_DATA FOR THIS EXERCISE:_
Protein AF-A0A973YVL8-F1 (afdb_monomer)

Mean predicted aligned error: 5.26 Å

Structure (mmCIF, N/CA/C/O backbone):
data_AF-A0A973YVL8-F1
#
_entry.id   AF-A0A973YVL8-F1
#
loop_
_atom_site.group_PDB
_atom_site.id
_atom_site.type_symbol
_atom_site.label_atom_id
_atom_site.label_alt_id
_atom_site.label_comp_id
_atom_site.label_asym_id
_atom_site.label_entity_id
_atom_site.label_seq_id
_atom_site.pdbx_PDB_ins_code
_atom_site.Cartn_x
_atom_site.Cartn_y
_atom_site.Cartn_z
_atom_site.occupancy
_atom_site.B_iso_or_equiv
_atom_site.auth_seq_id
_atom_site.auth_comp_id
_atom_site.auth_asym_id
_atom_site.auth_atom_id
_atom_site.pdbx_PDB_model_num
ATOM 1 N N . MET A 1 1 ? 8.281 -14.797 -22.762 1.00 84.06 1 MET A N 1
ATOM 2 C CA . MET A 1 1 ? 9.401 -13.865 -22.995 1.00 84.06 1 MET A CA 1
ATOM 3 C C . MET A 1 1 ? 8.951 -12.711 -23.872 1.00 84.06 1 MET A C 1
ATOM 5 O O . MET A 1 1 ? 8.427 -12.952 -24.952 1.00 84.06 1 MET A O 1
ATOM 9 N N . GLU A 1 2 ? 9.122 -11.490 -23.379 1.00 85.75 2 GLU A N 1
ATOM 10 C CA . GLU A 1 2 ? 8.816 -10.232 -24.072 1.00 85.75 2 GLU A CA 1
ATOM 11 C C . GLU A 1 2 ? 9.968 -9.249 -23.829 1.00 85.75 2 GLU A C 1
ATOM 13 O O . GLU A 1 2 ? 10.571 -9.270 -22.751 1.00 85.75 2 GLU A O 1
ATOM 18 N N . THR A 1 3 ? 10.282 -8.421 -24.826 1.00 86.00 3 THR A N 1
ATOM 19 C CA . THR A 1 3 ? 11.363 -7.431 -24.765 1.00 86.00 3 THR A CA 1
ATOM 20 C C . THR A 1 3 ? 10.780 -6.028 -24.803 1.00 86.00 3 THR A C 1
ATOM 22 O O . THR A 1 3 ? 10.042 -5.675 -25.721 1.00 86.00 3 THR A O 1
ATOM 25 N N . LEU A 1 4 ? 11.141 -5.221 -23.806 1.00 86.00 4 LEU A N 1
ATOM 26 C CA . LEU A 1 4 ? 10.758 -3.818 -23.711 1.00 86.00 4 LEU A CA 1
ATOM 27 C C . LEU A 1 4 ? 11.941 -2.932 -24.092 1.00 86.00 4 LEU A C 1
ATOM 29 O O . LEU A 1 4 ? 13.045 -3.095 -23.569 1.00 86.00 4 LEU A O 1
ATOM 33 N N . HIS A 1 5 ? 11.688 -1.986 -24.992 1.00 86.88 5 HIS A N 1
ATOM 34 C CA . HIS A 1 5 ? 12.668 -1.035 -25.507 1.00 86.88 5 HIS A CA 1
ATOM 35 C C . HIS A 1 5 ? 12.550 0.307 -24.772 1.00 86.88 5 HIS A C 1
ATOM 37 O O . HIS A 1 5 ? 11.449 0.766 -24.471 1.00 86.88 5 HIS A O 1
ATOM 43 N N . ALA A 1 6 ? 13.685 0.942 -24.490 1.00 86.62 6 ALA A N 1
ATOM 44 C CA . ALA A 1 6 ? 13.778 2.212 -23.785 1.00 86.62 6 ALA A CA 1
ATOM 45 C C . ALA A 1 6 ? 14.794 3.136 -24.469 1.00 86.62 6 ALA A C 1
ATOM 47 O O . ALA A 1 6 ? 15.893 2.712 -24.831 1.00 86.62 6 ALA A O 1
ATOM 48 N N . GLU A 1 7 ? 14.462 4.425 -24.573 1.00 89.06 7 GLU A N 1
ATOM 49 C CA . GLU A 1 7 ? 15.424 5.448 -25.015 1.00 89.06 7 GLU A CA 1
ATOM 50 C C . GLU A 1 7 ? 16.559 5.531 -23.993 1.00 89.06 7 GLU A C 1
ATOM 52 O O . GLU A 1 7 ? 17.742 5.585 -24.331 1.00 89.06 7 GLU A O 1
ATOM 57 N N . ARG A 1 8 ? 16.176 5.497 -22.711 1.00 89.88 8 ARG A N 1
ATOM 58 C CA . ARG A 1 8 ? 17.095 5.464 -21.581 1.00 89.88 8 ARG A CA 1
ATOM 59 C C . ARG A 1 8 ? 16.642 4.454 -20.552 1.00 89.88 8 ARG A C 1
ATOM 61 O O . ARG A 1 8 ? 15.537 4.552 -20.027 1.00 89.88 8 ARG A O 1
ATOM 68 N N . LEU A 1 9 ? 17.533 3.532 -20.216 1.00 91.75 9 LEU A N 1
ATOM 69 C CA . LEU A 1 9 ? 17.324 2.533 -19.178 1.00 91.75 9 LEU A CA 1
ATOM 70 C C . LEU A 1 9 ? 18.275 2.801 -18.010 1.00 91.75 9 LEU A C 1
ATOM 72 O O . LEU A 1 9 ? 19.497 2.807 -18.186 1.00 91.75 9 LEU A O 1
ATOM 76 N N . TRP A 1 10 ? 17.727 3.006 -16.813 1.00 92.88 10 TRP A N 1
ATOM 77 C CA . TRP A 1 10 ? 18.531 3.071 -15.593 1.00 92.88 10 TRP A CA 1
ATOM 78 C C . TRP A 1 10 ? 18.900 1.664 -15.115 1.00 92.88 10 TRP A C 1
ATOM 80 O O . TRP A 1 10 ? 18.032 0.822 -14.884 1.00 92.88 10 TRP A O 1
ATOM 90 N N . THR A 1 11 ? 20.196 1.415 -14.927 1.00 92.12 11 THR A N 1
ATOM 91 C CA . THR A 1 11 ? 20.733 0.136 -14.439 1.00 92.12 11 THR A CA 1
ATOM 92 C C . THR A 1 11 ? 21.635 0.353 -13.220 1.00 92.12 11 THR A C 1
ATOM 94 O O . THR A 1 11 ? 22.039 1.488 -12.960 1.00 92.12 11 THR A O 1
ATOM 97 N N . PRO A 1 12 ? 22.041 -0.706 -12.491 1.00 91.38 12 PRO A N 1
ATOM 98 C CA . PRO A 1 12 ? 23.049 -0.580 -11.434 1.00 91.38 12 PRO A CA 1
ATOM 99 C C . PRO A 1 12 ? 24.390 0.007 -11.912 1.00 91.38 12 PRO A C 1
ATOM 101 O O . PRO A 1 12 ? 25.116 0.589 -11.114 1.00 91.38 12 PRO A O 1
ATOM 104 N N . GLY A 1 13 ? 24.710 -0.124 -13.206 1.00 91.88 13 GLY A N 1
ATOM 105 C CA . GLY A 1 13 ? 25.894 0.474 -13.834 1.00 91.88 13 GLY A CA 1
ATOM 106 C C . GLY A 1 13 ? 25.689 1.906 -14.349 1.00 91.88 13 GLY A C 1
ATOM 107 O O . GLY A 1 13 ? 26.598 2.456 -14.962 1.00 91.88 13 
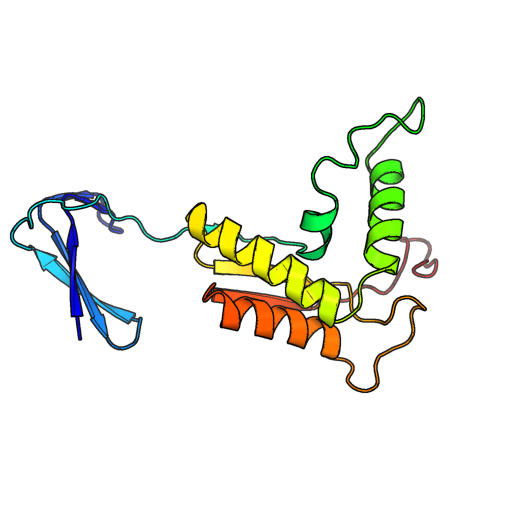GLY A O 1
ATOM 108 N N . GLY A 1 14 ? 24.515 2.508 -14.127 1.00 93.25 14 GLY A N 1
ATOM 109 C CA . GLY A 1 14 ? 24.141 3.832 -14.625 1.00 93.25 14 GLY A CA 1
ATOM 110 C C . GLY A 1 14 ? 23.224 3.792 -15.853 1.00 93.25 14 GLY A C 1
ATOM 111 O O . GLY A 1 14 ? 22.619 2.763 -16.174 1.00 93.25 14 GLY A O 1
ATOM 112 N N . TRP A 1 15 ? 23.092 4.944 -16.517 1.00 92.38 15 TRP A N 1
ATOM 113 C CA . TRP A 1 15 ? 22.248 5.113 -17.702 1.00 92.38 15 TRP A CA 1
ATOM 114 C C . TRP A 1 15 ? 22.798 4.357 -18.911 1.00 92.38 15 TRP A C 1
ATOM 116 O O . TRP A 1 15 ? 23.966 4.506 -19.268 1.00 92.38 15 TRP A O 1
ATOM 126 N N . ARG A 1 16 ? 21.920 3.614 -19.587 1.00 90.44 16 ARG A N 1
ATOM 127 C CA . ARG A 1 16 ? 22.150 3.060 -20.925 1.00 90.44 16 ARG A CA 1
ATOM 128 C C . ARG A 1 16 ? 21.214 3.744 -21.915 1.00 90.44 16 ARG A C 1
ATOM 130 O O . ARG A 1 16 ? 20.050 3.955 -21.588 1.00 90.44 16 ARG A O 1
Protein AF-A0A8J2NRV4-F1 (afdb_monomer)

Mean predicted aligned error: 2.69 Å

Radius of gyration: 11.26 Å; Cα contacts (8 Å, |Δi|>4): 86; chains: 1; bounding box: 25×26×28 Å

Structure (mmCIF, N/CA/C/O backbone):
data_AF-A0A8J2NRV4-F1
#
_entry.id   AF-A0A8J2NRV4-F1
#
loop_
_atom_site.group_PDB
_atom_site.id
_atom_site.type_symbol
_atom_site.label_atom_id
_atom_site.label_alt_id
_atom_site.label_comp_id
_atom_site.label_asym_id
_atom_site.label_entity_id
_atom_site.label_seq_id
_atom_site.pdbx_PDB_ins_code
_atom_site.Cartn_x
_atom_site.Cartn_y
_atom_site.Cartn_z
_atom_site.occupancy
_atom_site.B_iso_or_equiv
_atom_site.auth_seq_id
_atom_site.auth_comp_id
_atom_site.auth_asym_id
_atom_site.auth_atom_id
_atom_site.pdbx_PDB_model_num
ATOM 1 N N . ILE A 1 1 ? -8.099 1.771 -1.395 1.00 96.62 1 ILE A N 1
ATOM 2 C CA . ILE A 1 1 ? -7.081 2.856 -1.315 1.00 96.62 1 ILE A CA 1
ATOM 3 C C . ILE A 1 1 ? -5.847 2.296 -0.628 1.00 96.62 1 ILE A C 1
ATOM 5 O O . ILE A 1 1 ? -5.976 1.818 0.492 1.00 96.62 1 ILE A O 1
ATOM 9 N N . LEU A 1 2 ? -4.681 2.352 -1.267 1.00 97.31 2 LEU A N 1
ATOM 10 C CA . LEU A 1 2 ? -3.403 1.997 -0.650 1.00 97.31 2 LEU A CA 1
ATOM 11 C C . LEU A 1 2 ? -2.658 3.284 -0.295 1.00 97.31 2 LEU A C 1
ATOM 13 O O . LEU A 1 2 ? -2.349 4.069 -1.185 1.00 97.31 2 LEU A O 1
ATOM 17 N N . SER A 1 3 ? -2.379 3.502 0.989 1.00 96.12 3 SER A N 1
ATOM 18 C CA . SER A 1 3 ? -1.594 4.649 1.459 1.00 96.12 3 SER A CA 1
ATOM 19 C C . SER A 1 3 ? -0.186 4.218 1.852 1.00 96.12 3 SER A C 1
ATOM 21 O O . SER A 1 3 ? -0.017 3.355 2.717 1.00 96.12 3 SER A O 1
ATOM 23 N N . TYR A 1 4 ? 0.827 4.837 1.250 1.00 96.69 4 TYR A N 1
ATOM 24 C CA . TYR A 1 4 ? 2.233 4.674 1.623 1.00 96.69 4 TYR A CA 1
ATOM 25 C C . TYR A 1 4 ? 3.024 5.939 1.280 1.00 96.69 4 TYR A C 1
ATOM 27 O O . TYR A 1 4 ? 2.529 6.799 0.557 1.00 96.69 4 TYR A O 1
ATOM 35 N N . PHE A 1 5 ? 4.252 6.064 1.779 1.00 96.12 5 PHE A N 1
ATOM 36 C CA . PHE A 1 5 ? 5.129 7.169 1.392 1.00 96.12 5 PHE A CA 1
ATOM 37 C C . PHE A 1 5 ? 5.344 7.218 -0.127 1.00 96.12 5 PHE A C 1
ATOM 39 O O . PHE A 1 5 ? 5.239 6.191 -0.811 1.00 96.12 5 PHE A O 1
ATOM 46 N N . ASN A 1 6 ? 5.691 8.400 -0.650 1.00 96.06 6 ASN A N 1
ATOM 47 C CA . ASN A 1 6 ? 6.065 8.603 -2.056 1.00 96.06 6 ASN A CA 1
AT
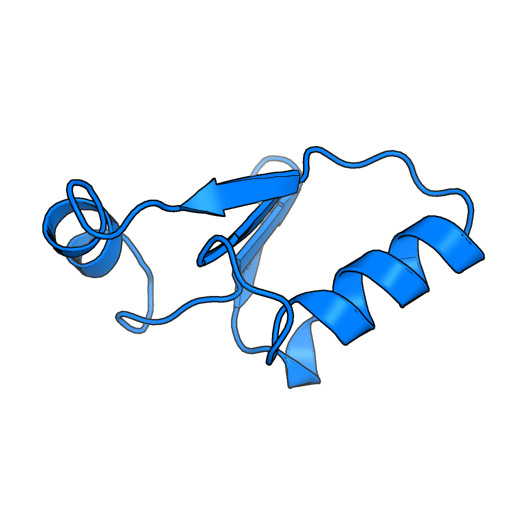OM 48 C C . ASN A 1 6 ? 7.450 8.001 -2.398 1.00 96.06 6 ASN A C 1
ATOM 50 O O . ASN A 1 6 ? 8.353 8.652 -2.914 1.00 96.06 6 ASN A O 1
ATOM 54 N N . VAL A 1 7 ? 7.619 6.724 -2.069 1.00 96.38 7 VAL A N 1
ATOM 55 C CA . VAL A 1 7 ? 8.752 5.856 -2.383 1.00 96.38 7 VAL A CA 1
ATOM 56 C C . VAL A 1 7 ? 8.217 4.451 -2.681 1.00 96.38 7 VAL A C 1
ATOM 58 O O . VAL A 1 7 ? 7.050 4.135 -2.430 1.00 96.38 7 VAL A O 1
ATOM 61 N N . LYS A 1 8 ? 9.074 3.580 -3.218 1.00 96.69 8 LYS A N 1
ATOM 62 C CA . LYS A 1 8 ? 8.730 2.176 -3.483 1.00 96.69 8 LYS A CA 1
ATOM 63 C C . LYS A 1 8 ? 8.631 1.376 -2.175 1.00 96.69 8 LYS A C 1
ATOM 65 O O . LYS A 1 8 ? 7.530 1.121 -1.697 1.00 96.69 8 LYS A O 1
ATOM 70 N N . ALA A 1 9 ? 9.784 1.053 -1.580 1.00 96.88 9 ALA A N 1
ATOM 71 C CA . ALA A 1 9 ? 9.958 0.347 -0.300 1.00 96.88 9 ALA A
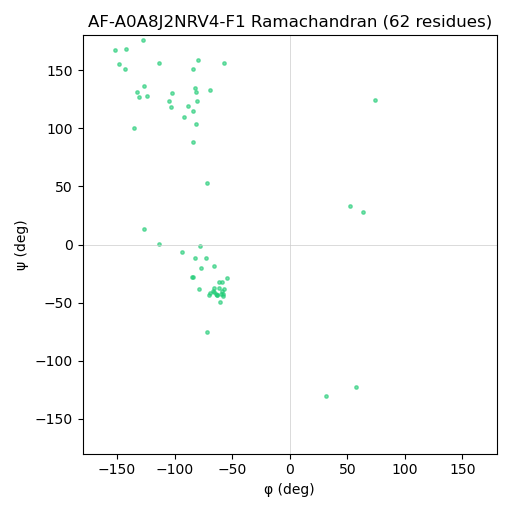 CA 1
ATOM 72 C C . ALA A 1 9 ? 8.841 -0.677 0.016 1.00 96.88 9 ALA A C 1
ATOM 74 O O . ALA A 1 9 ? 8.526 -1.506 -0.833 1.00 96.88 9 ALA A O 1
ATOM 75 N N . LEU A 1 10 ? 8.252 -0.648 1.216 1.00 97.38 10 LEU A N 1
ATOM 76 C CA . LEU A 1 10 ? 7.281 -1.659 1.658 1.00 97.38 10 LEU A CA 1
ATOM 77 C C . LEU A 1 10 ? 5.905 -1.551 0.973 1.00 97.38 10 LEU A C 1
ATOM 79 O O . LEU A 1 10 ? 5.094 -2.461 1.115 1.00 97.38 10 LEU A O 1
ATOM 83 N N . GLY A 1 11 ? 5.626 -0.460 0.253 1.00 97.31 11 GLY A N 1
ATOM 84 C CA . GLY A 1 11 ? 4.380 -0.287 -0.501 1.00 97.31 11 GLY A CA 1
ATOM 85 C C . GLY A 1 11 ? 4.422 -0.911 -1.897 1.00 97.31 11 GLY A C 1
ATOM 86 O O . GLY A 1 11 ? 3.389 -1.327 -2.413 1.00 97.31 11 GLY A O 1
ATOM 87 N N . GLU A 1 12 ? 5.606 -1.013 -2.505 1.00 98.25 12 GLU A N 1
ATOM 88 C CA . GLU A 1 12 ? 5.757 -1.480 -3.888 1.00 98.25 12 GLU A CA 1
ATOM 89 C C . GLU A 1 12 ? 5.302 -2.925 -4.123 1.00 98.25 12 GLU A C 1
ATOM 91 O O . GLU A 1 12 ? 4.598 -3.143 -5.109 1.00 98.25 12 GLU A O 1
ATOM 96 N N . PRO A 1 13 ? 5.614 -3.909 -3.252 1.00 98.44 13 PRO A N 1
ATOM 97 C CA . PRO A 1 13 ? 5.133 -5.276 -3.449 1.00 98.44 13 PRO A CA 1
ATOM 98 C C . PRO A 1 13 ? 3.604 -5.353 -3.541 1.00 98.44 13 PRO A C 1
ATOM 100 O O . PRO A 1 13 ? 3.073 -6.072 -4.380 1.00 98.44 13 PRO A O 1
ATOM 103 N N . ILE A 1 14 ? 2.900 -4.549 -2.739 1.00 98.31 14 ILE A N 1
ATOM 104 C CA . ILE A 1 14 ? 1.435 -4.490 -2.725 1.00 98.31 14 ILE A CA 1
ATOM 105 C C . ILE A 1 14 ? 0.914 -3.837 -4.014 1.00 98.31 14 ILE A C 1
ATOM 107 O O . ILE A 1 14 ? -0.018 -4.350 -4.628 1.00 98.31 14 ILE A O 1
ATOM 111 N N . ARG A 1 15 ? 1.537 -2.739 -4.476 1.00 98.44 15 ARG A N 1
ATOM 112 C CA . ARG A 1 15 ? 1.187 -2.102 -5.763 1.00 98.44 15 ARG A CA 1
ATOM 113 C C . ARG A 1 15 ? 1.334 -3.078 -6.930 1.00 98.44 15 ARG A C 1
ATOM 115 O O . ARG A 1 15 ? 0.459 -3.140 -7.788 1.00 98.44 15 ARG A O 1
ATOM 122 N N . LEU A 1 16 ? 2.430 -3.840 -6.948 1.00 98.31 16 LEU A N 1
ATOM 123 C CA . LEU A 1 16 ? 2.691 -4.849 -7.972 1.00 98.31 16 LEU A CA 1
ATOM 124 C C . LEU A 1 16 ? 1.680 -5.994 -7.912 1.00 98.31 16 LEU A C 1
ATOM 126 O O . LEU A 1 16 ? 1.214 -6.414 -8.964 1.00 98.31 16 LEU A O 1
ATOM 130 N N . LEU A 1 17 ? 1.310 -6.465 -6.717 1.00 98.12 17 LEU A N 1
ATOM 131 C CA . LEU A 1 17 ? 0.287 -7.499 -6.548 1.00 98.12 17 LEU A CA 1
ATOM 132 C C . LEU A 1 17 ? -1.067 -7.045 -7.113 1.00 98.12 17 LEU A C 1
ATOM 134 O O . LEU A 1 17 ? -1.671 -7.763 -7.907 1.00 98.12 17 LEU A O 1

_ASSIGNED TASK:_ The required result is an exact repeat of the records above from the line containing "ATOM 115 O O" to their final line.

_SOLUTION FOR THIS PROBLEM:_
ATOM 115 O O . ARG A 1 15 ? 0.459 -3.140 -7.788 1.00 98.44 15 ARG A O 1
ATOM 122 N N . LEU A 1 16 ? 2.430 -3.840 -6.948 1.00 98.31 16 LEU A N 1
ATOM 123 C CA . LEU A 1 16 ? 2.691 -4.849 -7.972 1.00 98.31 16 LEU A CA 1
ATOM 124 C C . LEU A 1 16 ? 1.680 -5.994 -7.912 1.00 98.31 16 LEU A C 1
ATOM 126 O O . LEU A 1 16 ? 1.214 -6.414 -8.964 1.00 98.31 16 LEU A O 1
ATOM 130 N N . LEU A 1 17 ? 1.310 -6.465 -6.717 1.00 98.12 17 LEU A N 1
ATOM 131 C CA . LEU A 1 17 ? 0.287 -7.499 -6.548 1.00 98.12 17 LEU A CA 1
ATOM 132 C C . LEU A 1 17 ? -1.067 -7.045 -7.113 1.00 98.12 17 LEU A C 1
ATOM 134 O O . LEU A 1 17 ? -1.671 -7.763 -7.907 1.00 98.12 17 LEU A O 1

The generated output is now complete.